Aus Kreisen der Industrie heißt es inzwischen, daß die Bundesrepublik auf Einwanderung angewiesen sei. "IBM braucht 7.000 Fachkräfte", sagte der Chef des Computerkonzerns, Erwin Staudt. Norbert Walter, Chefökonom der Deutschen Bank, forderte sogar unbefristete Green Cards. Weil die Wirtschaft nicht genügend Nachwuchs ausgebildet habe, so Rüttgers Vorwurf an Henkel und Co., verlangt sie nun nach ausländischen Arbeitskräften. "Sie sollte ihrer Verantwortung bei der Ausbildung junger Menschen besser nachkommen, als neue soziale Probleme zu importieren", so Rüttgers weiter.

In die Diskussion platzt eine UN-Studie. Dort heißt es, Deutschland brauche jährlich 458.000 Zuwanderer, um den Bestand der erwerbstätigen Bevölkerung zu erhalten. Bei einer konstanten Zuwanderung auf dem derzeitigen Niveau würde die Bevölkerung in den nächsten 50 Jahren auf 73 Millionen sinken.
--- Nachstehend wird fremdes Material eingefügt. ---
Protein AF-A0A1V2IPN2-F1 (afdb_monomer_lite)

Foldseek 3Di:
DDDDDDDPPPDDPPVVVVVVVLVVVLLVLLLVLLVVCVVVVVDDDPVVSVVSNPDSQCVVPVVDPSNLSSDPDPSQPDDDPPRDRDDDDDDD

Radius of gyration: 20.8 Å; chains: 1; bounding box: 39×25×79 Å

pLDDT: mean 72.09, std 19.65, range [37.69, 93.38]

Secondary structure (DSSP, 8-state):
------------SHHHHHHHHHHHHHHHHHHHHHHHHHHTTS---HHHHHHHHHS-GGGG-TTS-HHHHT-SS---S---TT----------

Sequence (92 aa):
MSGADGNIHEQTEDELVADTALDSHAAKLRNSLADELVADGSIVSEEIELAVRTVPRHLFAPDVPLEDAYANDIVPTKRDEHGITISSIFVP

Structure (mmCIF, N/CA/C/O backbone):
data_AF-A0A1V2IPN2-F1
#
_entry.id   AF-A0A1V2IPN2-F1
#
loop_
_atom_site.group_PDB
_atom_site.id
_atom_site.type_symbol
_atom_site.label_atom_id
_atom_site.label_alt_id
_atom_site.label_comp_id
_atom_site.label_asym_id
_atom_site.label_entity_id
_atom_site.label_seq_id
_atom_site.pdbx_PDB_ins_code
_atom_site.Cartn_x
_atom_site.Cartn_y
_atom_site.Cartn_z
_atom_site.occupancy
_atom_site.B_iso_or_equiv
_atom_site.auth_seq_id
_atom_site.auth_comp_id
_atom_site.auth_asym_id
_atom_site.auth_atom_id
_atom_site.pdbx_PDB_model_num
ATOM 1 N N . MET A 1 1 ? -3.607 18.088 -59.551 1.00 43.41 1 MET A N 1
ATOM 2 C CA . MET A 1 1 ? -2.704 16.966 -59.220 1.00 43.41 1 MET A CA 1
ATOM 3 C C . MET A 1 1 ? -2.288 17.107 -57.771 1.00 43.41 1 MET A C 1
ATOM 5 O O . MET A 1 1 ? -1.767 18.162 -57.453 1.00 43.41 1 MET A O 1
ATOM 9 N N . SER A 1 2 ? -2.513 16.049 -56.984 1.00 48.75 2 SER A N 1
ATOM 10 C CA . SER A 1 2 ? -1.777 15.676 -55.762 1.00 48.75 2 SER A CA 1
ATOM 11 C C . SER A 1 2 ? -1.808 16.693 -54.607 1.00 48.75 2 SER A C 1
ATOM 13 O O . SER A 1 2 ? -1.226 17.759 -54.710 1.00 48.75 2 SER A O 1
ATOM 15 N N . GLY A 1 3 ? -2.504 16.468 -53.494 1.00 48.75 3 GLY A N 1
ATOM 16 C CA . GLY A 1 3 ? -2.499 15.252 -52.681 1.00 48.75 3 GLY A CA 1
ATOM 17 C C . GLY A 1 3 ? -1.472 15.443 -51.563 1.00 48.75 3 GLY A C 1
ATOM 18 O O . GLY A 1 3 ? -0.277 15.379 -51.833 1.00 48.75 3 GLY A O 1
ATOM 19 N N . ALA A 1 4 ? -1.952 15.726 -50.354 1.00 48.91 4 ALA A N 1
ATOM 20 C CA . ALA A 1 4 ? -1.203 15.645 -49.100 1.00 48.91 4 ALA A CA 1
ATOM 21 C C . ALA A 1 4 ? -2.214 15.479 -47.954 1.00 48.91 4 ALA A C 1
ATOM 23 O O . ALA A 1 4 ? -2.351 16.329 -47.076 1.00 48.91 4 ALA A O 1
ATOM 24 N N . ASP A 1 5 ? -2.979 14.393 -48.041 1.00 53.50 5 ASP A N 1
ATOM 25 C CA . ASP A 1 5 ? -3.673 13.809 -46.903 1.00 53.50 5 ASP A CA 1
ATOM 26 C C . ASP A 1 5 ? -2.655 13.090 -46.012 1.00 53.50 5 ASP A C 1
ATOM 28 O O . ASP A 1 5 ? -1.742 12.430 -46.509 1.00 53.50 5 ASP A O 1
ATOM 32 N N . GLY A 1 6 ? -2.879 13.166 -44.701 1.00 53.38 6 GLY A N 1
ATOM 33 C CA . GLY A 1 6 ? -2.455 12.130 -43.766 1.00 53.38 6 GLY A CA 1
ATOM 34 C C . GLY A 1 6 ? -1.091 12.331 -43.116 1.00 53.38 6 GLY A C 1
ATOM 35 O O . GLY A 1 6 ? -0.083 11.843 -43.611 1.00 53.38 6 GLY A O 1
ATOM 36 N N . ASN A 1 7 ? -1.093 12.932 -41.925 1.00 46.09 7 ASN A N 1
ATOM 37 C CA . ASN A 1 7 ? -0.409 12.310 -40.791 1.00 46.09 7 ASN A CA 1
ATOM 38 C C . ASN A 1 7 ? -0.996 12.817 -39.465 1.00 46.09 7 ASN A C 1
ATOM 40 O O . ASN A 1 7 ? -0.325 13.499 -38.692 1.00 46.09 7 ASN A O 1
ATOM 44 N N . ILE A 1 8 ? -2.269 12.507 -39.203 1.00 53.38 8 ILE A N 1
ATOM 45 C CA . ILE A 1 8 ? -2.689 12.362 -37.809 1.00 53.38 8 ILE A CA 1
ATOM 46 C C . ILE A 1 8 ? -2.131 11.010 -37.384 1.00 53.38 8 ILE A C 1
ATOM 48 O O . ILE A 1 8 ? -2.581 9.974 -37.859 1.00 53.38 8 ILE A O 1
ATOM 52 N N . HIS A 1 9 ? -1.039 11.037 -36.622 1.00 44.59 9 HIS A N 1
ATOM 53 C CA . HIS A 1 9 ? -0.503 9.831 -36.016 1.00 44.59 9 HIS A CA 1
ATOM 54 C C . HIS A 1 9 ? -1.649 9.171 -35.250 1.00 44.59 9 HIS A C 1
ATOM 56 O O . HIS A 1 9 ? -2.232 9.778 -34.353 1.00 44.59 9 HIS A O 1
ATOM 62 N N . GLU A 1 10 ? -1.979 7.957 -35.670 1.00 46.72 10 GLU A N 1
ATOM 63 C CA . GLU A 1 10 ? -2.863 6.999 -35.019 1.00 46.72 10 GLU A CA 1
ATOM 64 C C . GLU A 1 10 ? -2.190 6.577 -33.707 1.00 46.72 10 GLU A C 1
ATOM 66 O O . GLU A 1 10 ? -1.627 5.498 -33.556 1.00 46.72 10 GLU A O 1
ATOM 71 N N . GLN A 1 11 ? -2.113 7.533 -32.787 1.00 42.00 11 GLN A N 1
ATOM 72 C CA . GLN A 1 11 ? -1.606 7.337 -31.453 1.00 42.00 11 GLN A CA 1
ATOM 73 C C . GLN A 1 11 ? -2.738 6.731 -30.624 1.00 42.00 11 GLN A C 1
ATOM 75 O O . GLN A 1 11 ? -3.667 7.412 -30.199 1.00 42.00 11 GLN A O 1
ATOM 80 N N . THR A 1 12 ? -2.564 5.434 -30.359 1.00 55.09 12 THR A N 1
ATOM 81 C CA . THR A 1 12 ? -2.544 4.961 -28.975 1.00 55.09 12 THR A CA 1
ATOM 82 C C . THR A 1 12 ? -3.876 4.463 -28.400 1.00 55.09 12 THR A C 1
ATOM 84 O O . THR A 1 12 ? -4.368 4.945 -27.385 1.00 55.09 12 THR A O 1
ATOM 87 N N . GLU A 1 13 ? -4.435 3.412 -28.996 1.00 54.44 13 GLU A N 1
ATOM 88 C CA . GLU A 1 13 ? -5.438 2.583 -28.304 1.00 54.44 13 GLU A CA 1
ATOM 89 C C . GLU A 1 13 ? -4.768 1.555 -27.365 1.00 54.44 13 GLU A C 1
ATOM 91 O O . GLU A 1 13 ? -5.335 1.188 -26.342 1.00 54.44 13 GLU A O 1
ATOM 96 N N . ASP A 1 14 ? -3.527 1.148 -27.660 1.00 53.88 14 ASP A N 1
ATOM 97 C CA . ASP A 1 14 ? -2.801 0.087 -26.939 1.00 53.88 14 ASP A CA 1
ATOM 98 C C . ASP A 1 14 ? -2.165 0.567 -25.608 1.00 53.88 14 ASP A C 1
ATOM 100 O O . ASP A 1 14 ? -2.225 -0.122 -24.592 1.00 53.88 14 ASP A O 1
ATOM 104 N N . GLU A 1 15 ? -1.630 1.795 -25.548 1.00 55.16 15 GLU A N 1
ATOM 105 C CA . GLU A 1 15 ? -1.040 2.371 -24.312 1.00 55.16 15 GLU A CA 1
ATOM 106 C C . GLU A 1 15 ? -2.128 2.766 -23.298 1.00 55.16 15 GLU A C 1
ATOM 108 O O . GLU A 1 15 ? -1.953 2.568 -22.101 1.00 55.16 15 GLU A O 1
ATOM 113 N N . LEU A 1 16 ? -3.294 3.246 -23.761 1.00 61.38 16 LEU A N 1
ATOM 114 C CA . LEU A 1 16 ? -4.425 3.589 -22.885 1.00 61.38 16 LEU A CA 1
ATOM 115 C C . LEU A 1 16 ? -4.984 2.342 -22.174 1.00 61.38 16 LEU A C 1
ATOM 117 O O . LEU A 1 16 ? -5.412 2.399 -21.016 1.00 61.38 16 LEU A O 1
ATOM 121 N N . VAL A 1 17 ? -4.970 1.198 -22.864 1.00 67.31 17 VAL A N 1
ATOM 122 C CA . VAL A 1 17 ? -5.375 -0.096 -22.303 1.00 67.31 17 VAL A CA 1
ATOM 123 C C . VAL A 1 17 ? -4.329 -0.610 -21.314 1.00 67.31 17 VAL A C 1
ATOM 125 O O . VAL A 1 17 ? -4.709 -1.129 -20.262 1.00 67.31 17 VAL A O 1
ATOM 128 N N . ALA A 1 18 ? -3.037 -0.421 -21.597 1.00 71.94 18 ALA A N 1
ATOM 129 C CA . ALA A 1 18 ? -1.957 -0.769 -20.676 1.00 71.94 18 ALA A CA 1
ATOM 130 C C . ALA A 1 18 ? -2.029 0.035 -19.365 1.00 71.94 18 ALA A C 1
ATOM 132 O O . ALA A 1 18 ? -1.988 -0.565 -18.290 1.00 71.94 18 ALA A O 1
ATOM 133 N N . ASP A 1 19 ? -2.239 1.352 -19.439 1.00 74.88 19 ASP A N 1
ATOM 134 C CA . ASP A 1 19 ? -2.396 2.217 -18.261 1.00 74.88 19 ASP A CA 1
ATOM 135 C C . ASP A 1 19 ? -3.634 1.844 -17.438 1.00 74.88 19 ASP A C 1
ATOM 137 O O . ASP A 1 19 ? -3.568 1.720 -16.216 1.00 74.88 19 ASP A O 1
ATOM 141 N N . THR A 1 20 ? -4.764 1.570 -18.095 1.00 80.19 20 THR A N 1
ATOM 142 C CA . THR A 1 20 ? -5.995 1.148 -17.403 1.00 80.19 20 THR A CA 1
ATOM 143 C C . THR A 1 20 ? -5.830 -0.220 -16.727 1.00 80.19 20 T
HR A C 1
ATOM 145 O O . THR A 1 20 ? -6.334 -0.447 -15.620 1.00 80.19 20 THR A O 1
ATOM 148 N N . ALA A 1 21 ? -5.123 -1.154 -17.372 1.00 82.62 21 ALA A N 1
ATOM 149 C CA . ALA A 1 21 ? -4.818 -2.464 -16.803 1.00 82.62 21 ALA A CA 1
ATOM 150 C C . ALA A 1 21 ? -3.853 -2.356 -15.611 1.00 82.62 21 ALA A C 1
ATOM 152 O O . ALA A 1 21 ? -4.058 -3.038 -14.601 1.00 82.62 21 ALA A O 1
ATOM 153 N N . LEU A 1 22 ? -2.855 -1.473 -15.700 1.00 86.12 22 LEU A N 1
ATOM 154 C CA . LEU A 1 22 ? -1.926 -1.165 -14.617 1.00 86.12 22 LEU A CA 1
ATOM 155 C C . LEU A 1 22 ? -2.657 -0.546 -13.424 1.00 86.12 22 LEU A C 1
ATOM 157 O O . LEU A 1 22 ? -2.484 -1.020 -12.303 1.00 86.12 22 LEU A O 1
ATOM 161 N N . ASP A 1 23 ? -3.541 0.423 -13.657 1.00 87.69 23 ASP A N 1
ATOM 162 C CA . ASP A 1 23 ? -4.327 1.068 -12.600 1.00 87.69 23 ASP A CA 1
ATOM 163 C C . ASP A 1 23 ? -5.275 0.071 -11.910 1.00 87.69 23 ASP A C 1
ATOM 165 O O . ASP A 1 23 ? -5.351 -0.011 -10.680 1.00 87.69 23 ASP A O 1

Ganz ohne Einwanderung, heißt es in der Studie weiter, könnte das derzeitige Rentenniveau nur bei einem Renteneintrittsalter von 77 Jahren gehalten werden.

Während nach derzeitigen wirtschaftlichen Standpunkten eine Einwanderung unvermeidlich scheint, spricht Rüttgers auch die Frage der Integration einer neuen Bevölkerungsgruppe, der Hindus, an. "Die Aufnahmefähigkeit ist erschöpft", zitiert er Schröder, Schily oder Schmidt – und wird wie Haider ausgegrenzt. Statt immer neue Ausländer ins Land zu holen, heißt es in dem von ihm verfaßten Papier weiter, müssen wir die hier rechtmäßig und dauerhaft lebenden Ausländer in unsere Gesellschaft integrieren.

Die Lösung, und hier zeigt Schröders Regierung Kontinuität, wird irgendwo unerkennbar in der Mitte liegen. Wer davon ausgeht, daß bis Ende des Jahres ein großzügig gefaßtes Zuwanderungsgesetz präsentiert wird, in dem auch Kontingente für Asylsuchende vorhanden sind, liegt möglicherweise nicht falsch.